Exercise objective: Copy out the line that contains "ATOM 149 N N" and the lines after it through the final one in the entries below, exactly, with no other lines.

The data:

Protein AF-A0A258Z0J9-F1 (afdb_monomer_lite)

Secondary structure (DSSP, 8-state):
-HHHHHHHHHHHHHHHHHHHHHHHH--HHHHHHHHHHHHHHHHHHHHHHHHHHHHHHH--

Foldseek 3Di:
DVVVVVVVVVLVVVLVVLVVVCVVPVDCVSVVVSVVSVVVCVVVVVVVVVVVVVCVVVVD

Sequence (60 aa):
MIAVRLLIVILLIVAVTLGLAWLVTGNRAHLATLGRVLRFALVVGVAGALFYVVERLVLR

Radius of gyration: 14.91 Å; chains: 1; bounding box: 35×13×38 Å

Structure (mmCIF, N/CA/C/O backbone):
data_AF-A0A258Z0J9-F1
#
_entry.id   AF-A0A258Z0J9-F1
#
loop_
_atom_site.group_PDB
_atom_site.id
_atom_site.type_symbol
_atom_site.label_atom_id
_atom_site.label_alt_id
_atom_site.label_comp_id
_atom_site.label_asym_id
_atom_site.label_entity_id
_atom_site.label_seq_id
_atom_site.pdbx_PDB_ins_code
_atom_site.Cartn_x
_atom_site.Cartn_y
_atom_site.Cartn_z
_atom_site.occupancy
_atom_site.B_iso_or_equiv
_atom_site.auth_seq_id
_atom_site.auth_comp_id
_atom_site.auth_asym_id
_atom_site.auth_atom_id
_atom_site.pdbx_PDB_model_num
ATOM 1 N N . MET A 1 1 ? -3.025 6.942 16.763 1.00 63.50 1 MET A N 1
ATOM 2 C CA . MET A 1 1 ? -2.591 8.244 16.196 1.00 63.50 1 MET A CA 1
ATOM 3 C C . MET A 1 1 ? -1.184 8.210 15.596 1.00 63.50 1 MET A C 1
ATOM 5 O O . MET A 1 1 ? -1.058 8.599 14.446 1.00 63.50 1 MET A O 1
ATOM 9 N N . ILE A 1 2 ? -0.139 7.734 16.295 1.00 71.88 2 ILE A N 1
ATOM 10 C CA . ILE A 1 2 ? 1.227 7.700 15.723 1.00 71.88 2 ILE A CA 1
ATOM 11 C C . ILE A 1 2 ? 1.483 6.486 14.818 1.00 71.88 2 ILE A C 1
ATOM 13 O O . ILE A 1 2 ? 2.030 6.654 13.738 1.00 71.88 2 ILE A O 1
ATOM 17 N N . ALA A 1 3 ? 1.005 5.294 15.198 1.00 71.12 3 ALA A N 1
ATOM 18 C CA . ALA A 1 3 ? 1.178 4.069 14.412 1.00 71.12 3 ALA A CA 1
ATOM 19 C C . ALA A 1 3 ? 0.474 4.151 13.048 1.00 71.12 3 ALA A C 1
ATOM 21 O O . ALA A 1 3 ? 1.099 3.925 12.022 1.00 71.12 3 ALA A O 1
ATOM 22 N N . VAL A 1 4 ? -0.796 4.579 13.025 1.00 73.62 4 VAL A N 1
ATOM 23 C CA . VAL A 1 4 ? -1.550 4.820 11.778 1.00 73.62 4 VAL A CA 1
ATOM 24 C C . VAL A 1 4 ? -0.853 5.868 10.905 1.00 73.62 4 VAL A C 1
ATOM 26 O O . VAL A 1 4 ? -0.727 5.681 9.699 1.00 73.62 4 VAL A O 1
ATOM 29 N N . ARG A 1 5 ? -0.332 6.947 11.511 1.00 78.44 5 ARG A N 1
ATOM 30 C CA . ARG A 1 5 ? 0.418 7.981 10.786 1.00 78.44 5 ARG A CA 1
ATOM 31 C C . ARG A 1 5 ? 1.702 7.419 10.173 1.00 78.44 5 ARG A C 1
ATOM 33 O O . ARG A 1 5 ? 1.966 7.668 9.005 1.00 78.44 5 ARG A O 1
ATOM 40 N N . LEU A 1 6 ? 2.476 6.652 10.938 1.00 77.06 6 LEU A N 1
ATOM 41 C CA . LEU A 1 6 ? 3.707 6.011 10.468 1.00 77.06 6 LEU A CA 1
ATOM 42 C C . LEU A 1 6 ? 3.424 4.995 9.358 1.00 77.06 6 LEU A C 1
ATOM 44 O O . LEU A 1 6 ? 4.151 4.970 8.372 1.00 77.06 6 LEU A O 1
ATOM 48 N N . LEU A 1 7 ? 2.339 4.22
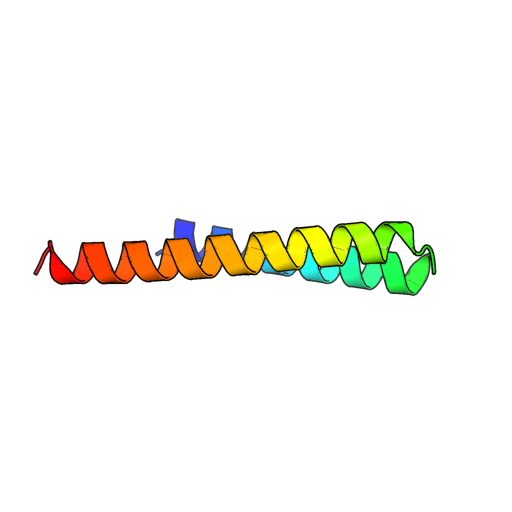8 9.469 1.00 75.31 7 LEU A N 1
ATOM 49 C CA . LEU A 1 7 ? 1.918 3.273 8.447 1.00 75.31 7 LEU A CA 1
ATOM 50 C C . LEU A 1 7 ? 1.623 3.971 7.109 1.00 75.31 7 LEU A C 1
ATOM 52 O O . LEU A 1 7 ? 2.132 3.550 6.073 1.00 75.31 7 LEU A O 1
ATOM 56 N N . ILE A 1 8 ? 0.867 5.076 7.135 1.00 77.44 8 ILE A N 1
ATOM 57 C CA . ILE A 1 8 ? 0.558 5.877 5.936 1.00 77.44 8 ILE A CA 1
ATOM 58 C C . ILE A 1 8 ? 1.830 6.493 5.341 1.00 77.44 8 ILE A C 1
ATOM 60 O O . ILE A 1 8 ? 2.026 6.459 4.127 1.00 77.44 8 ILE A O 1
ATOM 64 N N . VAL A 1 9 ? 2.710 7.041 6.184 1.00 83.25 9 VAL A N 1
ATOM 65 C CA . VAL A 1 9 ? 3.967 7.660 5.737 1.00 83.25 9 VAL A CA 1
ATOM 66 C C . VAL A 1 9 ? 4.881 6.631 5.074 1.00 83.25 9 VAL A C 1
ATOM 68 O O . VAL A 1 9 ? 5.390 6.890 3.987 1.00 83.25 9 VAL A O 1
ATOM 71 N N . ILE A 1 10 ? 5.050 5.449 5.671 1.00 80.12 10 ILE A N 1
ATOM 72 C CA . ILE A 1 10 ? 5.864 4.372 5.091 1.00 80.12 10 ILE A CA 1
ATOM 73 C C . ILE A 1 10 ? 5.282 3.930 3.743 1.00 80.12 10 ILE A C 1
ATOM 75 O O . ILE A 1 10 ? 6.029 3.766 2.781 1.00 80.12 10 ILE A O 1
ATOM 79 N N . LEU A 1 11 ? 3.956 3.807 3.640 1.00 76.38 11 LEU A N 1
ATOM 80 C CA . LEU A 1 11 ? 3.280 3.453 2.390 1.00 76.38 11 LEU A CA 1
ATOM 81 C C . LEU A 1 11 ? 3.558 4.477 1.276 1.00 76.38 11 LEU A C 1
ATOM 83 O O . LEU A 1 11 ? 3.878 4.094 0.150 1.00 76.38 11 LEU A O 1
ATOM 87 N N . LEU A 1 12 ? 3.484 5.772 1.599 1.00 77.19 12 LEU A N 1
ATOM 88 C CA . LEU A 1 12 ? 3.798 6.856 0.666 1.00 77.19 12 LEU A CA 1
ATOM 89 C C . LEU A 1 12 ? 5.266 6.835 0.240 1.00 77.19 12 LEU A C 1
ATOM 91 O O . LEU A 1 12 ? 5.550 6.956 -0.950 1.00 77.19 12 LEU A O 1
ATOM 95 N N . ILE A 1 13 ? 6.192 6.637 1.181 1.00 84.62 13 ILE A N 1
ATOM 96 C CA . ILE A 1 13 ? 7.627 6.549 0.880 1.00 84.62 13 ILE A CA 1
ATOM 97 C C . ILE A 1 13 ? 7.890 5.393 -0.085 1.00 84.62 13 ILE A C 1
ATOM 99 O O . ILE A 1 13 ? 8.560 5.585 -1.099 1.00 84.62 13 ILE A O 1
ATOM 103 N N . VAL A 1 14 ? 7.333 4.212 0.184 1.00 79.25 14 VAL A N 1
ATOM 104 C CA . VAL A 1 14 ? 7.478 3.043 -0.694 1.00 79.25 14 VAL A CA 1
ATOM 105 C C . VAL A 1 14 ? 6.909 3.335 -2.086 1.00 79.25 14 VAL A C 1
ATOM 107 O O . VAL A 1 14 ? 7.581 3.063 -3.082 1.00 79.25 14 VAL A O 1
ATOM 110 N N . ALA A 1 15 ? 5.722 3.943 -2.176 1.00 75.62 15 ALA A N 1
ATOM 111 C CA . ALA A 1 15 ? 5.100 4.290 -3.454 1.00 75.62 15 ALA A CA 1
ATOM 112 C C . ALA A 1 15 ? 5.943 5.288 -4.269 1.00 75.62 15 ALA A C 1
ATOM 114 O O . ALA A 1 15 ? 6.192 5.059 -5.455 1.00 75.62 15 ALA A O 1
ATOM 115 N N . VAL A 1 16 ? 6.426 6.361 -3.633 1.00 79.25 16 VAL A N 1
ATOM 116 C CA . VAL A 1 16 ? 7.274 7.379 -4.275 1.00 79.25 16 VAL A CA 1
ATOM 117 C C . VAL A 1 16 ? 8.610 6.779 -4.705 1.00 79.25 16 VAL A C 1
ATOM 119 O O . VAL A 1 16 ? 9.059 7.025 -5.822 1.00 79.25 16 VAL A O 1
ATOM 122 N N . THR A 1 17 ? 9.219 5.944 -3.864 1.00 81.31 17 THR A N 1
ATOM 123 C CA . THR A 1 17 ? 10.514 5.313 -4.158 1.00 81.31 17 THR A CA 1
ATOM 124 C C . THR A 1 17 ? 10.409 4.373 -5.357 1.00 81.31 17 THR A C 1
ATOM 126 O O . THR A 1 17 ? 11.246 4.434 -6.253 1.00 81.31 17 THR A O 1
ATOM 129 N N . LEU A 1 18 ? 9.357 3.550 -5.432 1.00 72.00 18 LEU A N 1
ATOM 130 C CA . LEU A 1 18 ? 9.104 2.690 -6.59
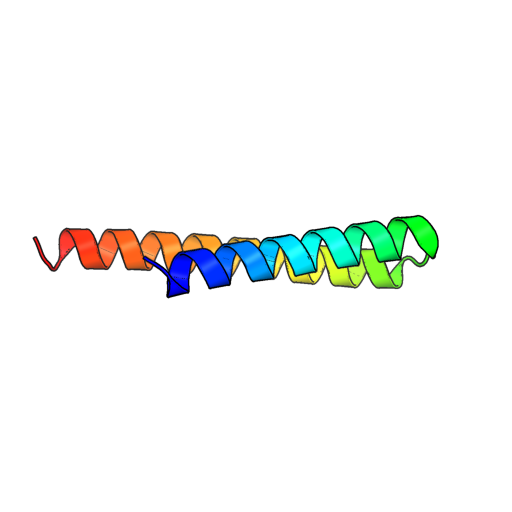4 1.00 72.00 18 LEU A CA 1
ATOM 131 C C . LEU A 1 18 ? 8.798 3.494 -7.865 1.00 72.00 18 LEU A C 1
ATOM 133 O O . LEU A 1 18 ? 9.258 3.114 -8.943 1.00 72.00 18 LEU A O 1
ATOM 137 N N . GLY A 1 19 ? 8.053 4.597 -7.748 1.00 71.56 19 GLY A N 1
ATOM 138 C CA . GLY A 1 19 ? 7.769 5.500 -8.866 1.00 71.56 19 GLY A CA 1
ATOM 139 C C . GLY A 1 19 ? 9.029 6.151 -9.428 1.00 71.56 19 GLY A C 1
ATOM 140 O O . GLY A 1 19 ? 9.252 6.115 -10.638 1.00 71.56 19 GLY A O 1
ATOM 141 N N . LEU A 1 20 ? 9.890 6.671 -8.550 1.00 75.94 20 LEU A N 1
ATOM 142 C CA . LEU A 1 20 ? 11.182 7.247 -8.927 1.00 75.94 20 LEU A CA 1
ATOM 143 C C . LEU A 1 20 ? 12.129 6.190 -9.504 1.00 75.94 20 LEU A C 1
ATOM 145 O O . LEU A 1 20 ? 12.750 6.431 -10.536 1.00 75.94 20 LEU A O 1
ATOM 149 N N . ALA A 1 21 ? 12.197 5.003 -8.896 1.00 74.31 21 ALA A N 1
ATOM 150 C CA . ALA A 1 21 ? 13.016 3.902 -9.397 1.00 74.31 21 ALA A CA 1
ATOM 151 C C . ALA A 1 21 ? 12.613 3.504 -10.824 1.00 74.31 21 ALA A C 1
ATOM 153 O O . ALA A 1 21 ? 13.486 3.306 -11.671 1.00 74.31 21 ALA A O 1
ATOM 154 N N . TRP A 1 22 ? 11.309 3.445 -11.119 1.00 70.25 22 TRP A N 1
ATOM 155 C CA . TRP A 1 22 ? 10.828 3.197 -12.477 1.00 70.25 22 TRP A CA 1
ATOM 156 C C . TRP A 1 22 ? 11.220 4.313 -13.451 1.00 70.25 22 TRP A C 1
ATOM 158 O O . TRP A 1 22 ? 11.704 4.017 -14.543 1.00 70.25 22 TRP A O 1
ATOM 168 N N . LEU A 1 23 ? 11.047 5.576 -13.052 1.00 74.00 23 LEU A N 1
ATOM 169 C CA . LEU A 1 23 ? 11.326 6.735 -13.904 1.00 74.00 23 LEU A CA 1
ATOM 170 C C . LEU A 1 23 ? 12.812 6.826 -14.286 1.00 74.00 23 LEU A C 1
ATOM 172 O O . LEU A 1 23 ? 13.134 7.229 -15.399 1.00 74.00 23 LEU A O 1
ATOM 176 N N . VAL A 1 24 ? 13.705 6.389 -13.393 1.00 76.50 24 VAL A N 1
ATOM 177 C CA . VAL A 1 24 ? 15.154 6.352 -13.636 1.00 76.50 24 VAL A CA 1
ATOM 178 C C . VAL A 1 24 ? 15.588 5.115 -14.434 1.00 76.50 24 VAL A C 1
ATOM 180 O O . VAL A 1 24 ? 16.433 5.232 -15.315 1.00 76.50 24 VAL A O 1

Exercise answer:
ATOM 149 N N . ALA A 1 21 ? 12.197 5.003 -8.896 1.00 74.31 21 ALA A N 1
ATOM 150 C CA . ALA A 1 21 ? 13.016 3.902 -9.397 1.00 74.31 21 ALA A CA 1
ATOM 151 C C . ALA A 1 21 ? 12.613 3.504 -10.824 1.00 74.31 21 ALA A C 1
ATOM 153 O O . ALA A 1 21 ? 13.486 3.306 -11.671 1.00 74.31 21 ALA A O 1
ATOM 154 N N . TRP A 1 22 ? 11.309 3.445 -11.119 1.00 70.25 22 TRP A N 1
ATOM 155 C CA . TRP A 1 22 ? 10.828 3.197 -12.477 1.00 70.25 22 TRP A CA 1
ATOM 156 C C . TRP A 1 22 ? 11.220 4.313 -13.451 1.00 70.25 22 TRP A C 1
ATOM 158 O O . TRP A 1 22 ? 11.704 4.017 -14.543 1.00 70.25 22 TRP A O 1
ATOM 168 N N . LEU A 1 23 ? 11.047 5.576 -13.052 1.00 74.00 23 LEU A N 1
ATOM 169 C CA . LEU A 1 23 ? 11.326 6.735 -13.904 1.00 74.00 23 LEU A CA 1
ATOM 170 C C . LEU A 1 23 ? 12.812 6.826 -14.286 1.00 74.00 23 LEU A C 1
ATOM 172 O O . LEU A 1 23 ? 13.134 7.229 -15.399 1.00 74.00 23 LEU A O 1
ATOM 176 N N . VAL A 1 24 ? 13.705 6.389 -13.393 1.00 76.50 24 VAL A N 1
ATOM 177 C CA . VAL A 1 24 ? 15.154 6.352 -13.636 1.00 76.50 24 VAL A CA 1
ATOM 178 C C . VAL A 1 24 ? 15.588 5.115 -14.434 1.00 76.50 24 VAL A C 1
ATOM 180 O O . VAL A 1 24 ? 16.433 5.232 -15.315 1.00 76.50 24 VAL A O 1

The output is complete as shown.